*** THE RECORDS ***
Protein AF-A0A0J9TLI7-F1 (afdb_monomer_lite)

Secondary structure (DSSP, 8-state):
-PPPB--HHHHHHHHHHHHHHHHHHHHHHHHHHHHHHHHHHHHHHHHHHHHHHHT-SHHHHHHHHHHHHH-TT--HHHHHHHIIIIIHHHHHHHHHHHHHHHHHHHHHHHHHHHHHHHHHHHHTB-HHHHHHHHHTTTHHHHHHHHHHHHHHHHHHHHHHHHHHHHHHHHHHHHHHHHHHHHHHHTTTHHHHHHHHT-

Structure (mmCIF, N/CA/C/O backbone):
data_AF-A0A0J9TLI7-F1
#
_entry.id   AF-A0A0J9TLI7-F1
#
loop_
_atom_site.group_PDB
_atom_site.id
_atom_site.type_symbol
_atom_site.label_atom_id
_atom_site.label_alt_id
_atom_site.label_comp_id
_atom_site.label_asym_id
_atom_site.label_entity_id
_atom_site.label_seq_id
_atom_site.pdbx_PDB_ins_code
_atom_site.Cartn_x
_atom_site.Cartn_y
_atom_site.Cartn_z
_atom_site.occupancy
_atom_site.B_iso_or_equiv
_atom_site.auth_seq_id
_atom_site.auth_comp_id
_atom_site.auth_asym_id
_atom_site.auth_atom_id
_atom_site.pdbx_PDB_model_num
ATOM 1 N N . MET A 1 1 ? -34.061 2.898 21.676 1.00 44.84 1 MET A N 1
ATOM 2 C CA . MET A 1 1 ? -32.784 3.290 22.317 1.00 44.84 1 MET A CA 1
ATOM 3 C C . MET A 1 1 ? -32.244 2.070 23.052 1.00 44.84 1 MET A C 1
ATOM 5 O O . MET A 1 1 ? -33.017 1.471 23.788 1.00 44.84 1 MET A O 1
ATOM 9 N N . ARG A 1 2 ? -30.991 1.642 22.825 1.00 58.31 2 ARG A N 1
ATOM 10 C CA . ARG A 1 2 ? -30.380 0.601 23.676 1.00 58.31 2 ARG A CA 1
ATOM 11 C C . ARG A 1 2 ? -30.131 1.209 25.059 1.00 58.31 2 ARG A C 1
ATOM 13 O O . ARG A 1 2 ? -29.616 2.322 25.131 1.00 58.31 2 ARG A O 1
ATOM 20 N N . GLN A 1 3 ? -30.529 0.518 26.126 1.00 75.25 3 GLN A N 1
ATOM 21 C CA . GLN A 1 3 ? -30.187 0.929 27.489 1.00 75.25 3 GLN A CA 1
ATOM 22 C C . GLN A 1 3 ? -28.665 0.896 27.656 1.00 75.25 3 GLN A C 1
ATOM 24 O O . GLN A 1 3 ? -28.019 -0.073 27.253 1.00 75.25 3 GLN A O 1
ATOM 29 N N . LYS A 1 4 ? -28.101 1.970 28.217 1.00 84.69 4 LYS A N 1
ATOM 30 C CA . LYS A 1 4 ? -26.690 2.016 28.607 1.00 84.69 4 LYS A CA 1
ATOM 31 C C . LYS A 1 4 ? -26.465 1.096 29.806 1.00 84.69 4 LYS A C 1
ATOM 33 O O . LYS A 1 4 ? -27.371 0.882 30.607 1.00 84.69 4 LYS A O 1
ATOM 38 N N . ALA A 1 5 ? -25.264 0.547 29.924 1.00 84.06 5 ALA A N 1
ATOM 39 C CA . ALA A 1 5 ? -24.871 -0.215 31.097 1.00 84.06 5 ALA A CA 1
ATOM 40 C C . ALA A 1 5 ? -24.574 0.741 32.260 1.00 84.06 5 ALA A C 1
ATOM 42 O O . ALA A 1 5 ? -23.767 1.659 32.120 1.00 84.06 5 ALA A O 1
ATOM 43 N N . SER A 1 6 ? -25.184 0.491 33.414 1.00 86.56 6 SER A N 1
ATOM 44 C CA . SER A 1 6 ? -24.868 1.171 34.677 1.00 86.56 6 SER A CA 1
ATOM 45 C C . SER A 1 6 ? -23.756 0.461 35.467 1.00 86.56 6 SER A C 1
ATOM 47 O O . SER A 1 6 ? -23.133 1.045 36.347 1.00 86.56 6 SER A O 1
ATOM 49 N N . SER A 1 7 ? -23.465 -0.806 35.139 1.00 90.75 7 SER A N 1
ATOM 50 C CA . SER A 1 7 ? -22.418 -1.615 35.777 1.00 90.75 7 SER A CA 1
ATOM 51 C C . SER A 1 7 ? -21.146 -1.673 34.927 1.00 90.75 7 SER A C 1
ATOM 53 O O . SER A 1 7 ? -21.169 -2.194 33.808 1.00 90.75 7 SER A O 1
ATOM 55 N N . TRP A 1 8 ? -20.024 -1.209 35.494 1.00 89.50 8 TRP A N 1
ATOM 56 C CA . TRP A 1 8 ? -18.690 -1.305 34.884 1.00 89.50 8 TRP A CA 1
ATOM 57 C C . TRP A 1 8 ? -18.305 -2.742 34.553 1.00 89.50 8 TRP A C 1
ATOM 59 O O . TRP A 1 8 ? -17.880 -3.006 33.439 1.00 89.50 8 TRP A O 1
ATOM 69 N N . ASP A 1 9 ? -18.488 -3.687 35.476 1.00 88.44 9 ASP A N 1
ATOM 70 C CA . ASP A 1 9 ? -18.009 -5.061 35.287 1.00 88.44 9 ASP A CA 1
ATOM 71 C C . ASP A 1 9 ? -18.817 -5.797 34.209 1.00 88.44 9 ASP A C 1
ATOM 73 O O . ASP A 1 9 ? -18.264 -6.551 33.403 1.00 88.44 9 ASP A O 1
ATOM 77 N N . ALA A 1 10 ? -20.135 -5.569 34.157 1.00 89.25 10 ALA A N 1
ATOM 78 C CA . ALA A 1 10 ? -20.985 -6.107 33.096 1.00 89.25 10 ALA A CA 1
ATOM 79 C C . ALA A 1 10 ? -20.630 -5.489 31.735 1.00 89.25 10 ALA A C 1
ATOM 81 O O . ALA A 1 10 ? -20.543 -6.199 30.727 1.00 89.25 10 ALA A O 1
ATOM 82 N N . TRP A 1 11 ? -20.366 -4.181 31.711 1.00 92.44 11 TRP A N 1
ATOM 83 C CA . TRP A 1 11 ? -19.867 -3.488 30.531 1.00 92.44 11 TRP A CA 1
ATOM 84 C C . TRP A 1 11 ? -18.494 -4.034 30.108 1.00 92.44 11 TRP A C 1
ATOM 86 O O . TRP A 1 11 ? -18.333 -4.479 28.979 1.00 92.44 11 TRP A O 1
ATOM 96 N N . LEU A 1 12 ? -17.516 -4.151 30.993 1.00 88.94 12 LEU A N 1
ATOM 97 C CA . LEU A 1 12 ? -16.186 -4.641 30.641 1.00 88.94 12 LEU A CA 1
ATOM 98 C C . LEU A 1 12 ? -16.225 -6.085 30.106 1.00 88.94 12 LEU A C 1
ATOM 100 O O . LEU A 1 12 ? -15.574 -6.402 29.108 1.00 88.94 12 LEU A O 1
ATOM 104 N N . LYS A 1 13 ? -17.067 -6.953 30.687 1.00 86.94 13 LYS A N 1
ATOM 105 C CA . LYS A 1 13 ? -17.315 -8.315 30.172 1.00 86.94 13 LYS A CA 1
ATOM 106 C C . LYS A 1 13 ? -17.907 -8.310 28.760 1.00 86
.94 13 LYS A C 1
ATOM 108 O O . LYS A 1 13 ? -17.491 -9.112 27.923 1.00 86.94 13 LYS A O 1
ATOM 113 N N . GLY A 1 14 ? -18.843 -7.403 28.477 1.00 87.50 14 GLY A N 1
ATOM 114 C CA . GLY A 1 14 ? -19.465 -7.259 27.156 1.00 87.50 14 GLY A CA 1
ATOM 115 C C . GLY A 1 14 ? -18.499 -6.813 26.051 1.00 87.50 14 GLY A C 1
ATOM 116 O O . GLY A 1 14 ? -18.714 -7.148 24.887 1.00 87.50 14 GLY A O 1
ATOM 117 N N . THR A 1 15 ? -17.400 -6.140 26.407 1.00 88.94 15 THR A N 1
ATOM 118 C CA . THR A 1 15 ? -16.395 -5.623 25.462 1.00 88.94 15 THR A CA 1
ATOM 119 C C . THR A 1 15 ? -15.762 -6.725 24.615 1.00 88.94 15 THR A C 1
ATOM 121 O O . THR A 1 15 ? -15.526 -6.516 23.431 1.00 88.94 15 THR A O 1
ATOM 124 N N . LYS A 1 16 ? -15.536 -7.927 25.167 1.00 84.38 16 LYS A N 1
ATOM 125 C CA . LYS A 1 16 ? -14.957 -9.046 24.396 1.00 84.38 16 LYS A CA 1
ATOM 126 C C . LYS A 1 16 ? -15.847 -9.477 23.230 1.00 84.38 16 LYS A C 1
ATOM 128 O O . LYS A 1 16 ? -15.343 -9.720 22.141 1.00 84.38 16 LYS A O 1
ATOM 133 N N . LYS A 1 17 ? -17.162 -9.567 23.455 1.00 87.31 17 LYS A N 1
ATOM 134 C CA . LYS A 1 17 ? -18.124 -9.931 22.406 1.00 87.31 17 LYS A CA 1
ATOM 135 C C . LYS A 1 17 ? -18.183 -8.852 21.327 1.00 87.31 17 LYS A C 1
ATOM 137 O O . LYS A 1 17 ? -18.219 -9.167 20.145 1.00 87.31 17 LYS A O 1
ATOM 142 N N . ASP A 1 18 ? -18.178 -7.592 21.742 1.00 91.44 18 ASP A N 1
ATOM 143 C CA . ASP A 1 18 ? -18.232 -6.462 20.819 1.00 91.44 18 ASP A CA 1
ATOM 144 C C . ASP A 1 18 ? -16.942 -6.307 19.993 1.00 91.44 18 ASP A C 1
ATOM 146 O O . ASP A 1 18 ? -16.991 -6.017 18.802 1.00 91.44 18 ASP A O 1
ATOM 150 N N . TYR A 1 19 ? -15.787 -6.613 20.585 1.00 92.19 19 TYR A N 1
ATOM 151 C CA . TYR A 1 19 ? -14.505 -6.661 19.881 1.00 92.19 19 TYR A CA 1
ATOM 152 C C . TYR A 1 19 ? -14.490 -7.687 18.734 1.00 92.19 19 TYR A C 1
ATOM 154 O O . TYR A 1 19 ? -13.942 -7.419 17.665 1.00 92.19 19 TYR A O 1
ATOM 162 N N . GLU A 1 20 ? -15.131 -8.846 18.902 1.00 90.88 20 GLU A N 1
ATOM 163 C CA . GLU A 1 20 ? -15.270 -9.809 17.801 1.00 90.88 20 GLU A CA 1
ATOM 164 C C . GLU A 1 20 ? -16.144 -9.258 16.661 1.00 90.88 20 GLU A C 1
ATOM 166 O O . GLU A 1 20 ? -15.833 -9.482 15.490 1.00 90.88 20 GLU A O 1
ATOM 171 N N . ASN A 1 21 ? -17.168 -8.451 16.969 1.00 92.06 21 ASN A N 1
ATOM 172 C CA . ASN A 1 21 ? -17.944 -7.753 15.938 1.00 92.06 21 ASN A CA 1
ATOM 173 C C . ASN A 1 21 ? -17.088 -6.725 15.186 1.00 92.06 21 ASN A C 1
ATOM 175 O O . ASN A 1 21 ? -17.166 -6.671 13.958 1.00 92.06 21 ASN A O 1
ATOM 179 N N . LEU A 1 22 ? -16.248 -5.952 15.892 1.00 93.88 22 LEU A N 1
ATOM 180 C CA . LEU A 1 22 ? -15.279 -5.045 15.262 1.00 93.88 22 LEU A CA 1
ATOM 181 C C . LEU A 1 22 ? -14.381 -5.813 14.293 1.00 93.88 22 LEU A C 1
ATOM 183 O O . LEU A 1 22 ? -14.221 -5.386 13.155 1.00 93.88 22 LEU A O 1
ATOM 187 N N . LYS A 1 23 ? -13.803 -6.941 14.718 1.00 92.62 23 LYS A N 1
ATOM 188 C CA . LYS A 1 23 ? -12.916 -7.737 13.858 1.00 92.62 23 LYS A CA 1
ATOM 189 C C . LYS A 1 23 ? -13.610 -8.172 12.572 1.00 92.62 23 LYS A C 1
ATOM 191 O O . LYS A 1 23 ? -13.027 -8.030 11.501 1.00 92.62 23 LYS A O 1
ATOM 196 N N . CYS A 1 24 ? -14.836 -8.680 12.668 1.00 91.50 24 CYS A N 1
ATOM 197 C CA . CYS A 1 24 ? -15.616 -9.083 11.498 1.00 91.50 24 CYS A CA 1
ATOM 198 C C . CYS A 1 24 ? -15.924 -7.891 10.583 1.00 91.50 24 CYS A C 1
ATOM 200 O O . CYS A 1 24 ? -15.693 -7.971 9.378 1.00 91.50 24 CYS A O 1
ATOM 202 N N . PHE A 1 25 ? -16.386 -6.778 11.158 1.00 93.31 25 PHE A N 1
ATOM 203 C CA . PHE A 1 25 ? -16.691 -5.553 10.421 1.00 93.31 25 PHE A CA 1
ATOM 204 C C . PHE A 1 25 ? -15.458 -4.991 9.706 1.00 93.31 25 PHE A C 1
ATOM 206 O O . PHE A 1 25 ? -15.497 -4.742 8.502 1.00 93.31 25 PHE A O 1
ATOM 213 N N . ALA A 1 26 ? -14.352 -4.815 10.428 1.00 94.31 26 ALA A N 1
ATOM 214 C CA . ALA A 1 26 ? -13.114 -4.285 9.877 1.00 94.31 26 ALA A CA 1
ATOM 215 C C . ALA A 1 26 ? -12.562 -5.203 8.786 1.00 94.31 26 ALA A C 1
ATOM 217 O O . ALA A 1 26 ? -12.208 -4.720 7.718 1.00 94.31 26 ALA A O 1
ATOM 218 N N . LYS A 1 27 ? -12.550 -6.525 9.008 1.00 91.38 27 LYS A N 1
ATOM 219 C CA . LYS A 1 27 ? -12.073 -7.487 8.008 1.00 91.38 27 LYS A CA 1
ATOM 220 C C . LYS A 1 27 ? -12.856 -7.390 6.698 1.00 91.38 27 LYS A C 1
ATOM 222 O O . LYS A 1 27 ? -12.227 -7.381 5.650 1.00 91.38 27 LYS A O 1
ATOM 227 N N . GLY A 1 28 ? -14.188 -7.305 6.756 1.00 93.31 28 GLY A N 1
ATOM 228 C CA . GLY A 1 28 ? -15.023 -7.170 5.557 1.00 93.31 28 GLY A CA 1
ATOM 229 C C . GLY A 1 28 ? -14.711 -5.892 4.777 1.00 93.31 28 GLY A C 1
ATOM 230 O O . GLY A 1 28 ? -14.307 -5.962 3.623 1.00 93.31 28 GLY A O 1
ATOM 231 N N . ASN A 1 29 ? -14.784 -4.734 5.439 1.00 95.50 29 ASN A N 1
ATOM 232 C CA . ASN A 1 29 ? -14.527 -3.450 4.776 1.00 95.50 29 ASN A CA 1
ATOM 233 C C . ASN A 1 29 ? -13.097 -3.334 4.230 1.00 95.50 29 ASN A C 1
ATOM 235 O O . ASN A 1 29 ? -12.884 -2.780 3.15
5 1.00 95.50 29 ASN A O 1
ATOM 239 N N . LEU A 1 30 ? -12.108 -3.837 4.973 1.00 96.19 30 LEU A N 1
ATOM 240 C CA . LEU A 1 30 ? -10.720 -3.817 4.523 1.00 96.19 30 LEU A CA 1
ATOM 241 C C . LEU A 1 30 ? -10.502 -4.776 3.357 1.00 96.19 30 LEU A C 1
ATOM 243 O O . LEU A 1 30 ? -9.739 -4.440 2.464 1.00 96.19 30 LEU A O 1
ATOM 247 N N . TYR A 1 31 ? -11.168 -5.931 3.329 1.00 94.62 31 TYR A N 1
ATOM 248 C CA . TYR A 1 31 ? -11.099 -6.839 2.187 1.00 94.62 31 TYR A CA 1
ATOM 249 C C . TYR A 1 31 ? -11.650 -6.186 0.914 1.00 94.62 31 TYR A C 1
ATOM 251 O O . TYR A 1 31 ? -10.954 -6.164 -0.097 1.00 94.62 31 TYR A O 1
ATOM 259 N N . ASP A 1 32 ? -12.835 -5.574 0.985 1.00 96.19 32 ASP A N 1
*** End of THE RECORDS ***
*** THE RECORDS ***
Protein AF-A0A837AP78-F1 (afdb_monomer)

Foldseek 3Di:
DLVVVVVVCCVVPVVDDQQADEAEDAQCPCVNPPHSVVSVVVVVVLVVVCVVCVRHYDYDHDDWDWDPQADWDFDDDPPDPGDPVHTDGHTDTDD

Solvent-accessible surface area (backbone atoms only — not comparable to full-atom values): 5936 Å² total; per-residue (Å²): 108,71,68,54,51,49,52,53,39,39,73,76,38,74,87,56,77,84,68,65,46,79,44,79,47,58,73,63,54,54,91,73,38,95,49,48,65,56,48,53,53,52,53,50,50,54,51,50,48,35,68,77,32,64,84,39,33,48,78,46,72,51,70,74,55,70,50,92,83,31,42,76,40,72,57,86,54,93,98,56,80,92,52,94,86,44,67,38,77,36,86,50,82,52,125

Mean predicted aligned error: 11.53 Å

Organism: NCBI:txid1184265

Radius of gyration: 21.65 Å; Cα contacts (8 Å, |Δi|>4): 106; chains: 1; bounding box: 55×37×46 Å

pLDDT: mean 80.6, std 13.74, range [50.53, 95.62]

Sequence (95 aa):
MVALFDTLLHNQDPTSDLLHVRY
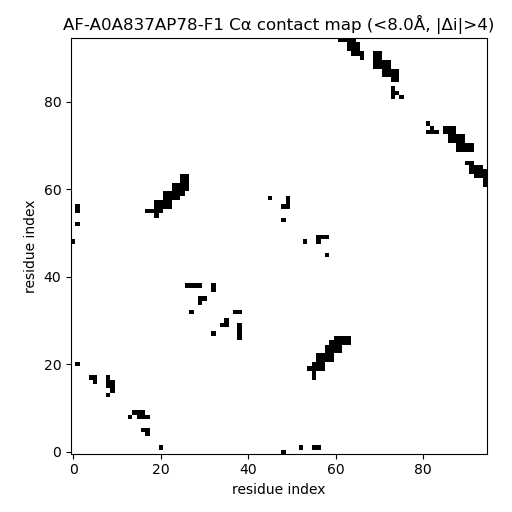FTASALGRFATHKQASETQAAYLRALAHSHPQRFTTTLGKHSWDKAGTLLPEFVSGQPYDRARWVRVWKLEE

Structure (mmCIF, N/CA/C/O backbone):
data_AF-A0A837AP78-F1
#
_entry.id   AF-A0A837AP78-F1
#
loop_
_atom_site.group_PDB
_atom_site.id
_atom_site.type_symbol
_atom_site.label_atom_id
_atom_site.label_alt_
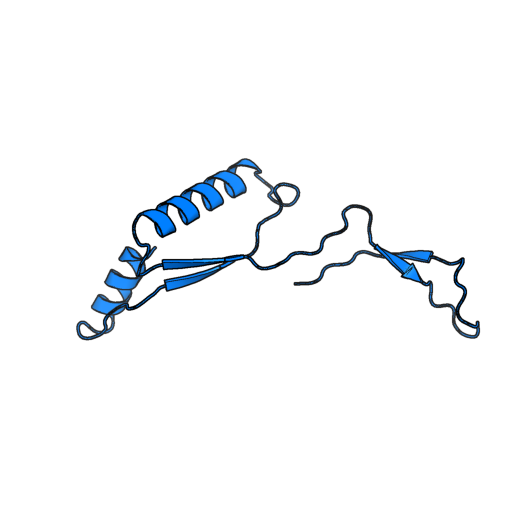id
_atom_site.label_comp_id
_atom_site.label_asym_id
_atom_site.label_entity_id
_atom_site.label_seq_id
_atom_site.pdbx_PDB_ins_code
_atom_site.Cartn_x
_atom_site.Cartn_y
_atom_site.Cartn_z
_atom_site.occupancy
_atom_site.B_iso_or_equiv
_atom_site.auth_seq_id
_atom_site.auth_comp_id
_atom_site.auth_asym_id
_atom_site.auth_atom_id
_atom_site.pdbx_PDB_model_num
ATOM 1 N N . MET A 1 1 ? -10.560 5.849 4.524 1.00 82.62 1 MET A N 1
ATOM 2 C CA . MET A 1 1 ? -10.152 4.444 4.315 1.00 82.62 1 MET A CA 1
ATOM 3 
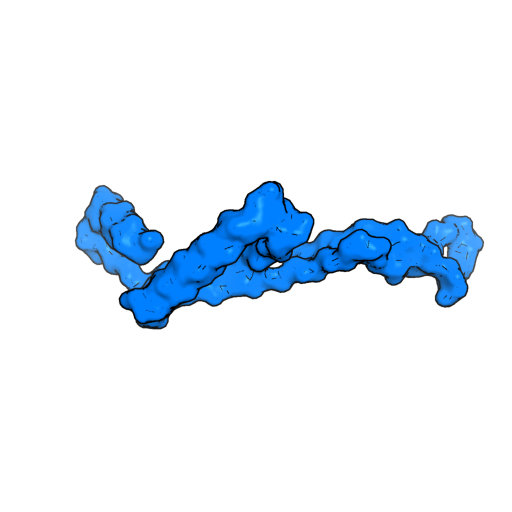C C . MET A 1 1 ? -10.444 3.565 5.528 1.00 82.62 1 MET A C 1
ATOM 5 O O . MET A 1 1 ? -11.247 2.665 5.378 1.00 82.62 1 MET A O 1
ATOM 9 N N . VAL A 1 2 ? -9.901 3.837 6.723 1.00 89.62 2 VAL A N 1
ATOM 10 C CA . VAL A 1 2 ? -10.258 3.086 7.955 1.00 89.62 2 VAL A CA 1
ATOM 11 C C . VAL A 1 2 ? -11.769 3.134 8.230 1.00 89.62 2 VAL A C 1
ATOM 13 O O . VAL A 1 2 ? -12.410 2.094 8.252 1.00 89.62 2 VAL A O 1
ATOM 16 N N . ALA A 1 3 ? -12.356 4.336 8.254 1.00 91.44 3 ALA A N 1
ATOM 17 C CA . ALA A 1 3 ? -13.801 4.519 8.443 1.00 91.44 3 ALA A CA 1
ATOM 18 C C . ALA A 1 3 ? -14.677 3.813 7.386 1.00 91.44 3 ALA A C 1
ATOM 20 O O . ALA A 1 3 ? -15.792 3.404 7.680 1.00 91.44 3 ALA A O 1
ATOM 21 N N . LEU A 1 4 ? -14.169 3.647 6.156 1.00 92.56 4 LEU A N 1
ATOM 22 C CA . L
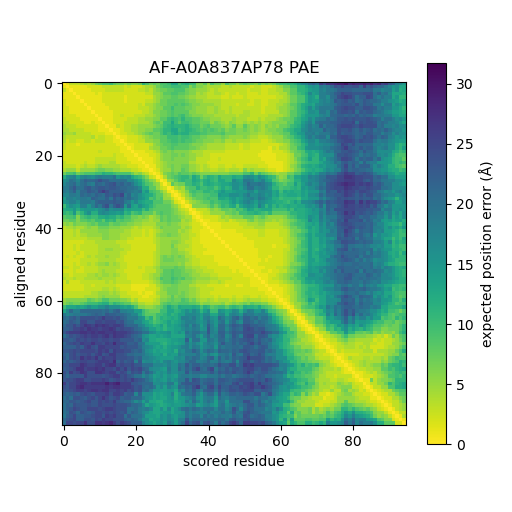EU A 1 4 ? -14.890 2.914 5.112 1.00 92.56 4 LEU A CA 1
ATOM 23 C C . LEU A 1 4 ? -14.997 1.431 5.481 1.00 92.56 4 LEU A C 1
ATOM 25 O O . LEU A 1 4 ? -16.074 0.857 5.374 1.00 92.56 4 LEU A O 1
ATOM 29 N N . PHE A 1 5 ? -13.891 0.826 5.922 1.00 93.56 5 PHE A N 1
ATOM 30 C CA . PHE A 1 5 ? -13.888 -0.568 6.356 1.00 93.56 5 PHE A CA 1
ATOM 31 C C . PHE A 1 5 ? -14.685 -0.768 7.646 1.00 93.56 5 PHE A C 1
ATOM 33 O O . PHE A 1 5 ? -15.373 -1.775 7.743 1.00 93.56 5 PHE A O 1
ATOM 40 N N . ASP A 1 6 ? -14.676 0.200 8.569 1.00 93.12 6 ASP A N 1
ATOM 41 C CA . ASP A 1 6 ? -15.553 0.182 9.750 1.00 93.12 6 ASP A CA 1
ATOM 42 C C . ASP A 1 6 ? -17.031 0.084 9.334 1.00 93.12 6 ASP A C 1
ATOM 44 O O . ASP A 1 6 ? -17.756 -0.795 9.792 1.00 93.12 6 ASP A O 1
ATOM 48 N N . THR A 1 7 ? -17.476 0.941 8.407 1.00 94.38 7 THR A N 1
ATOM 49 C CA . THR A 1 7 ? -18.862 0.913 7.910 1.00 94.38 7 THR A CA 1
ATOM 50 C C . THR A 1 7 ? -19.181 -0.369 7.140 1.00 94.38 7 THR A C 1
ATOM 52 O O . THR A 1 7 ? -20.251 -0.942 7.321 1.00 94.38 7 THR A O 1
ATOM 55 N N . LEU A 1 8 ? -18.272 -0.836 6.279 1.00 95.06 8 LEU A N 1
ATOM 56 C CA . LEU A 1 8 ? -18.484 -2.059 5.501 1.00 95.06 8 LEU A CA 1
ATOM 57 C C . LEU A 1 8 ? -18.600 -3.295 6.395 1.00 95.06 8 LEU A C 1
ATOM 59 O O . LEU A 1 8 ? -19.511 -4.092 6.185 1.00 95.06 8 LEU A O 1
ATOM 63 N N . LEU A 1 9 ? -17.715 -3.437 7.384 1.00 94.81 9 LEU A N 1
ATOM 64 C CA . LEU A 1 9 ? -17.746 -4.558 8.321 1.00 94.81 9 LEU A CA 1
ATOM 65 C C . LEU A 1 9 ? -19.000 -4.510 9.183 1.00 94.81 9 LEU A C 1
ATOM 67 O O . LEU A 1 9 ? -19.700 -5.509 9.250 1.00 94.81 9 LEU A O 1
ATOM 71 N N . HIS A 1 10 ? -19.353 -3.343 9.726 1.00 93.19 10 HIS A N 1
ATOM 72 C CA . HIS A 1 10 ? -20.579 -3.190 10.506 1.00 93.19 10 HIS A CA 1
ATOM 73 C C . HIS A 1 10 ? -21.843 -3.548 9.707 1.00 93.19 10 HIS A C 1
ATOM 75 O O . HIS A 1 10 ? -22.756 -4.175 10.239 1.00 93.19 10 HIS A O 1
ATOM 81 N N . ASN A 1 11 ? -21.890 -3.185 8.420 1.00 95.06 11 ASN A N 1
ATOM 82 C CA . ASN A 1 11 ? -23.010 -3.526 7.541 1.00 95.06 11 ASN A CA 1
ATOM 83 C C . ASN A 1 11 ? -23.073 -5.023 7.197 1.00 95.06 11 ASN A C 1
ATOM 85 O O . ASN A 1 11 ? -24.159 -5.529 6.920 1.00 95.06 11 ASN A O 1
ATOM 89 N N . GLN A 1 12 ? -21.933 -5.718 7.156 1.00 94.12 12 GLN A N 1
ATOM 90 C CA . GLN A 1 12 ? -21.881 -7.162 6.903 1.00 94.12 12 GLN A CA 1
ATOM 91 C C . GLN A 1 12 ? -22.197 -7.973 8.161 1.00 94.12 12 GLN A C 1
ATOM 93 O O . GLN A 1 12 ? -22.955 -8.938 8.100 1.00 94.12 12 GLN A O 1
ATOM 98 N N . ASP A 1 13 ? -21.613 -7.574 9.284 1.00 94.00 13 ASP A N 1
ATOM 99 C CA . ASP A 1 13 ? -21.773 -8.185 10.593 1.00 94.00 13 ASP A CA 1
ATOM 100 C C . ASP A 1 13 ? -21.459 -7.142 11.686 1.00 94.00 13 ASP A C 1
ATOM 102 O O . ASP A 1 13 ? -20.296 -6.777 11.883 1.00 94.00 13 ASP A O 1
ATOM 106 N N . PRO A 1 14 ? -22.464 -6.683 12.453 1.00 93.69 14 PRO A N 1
*** End of THE RECORDS ***
> [WHAT TO PRODUCE]
Reproduce exactly the section above that begins at the line containing "ATOM 98 C C" and ends at the line containing "ATOM 105 C CA", leaving out all other lines.

> [RESULT]
ATOM 98 C C . LEU A 1 12 ? -16.225 -6.085 30.106 1.00 88.94 12 LEU A C 1
ATOM 100 O O . LEU A 1 12 ? -15.574 -6.402 29.108 1.00 88.94 12 LEU A O 1
ATOM 104 N N . LYS A 1 13 ? -17.067 -6.953 30.687 1.00 86.94 13 LYS A N 1
ATOM 105 C CA . LYS A 1 13 ? -17.315 -8.315 30.172 1.00 86.94 13 LYS A CA 1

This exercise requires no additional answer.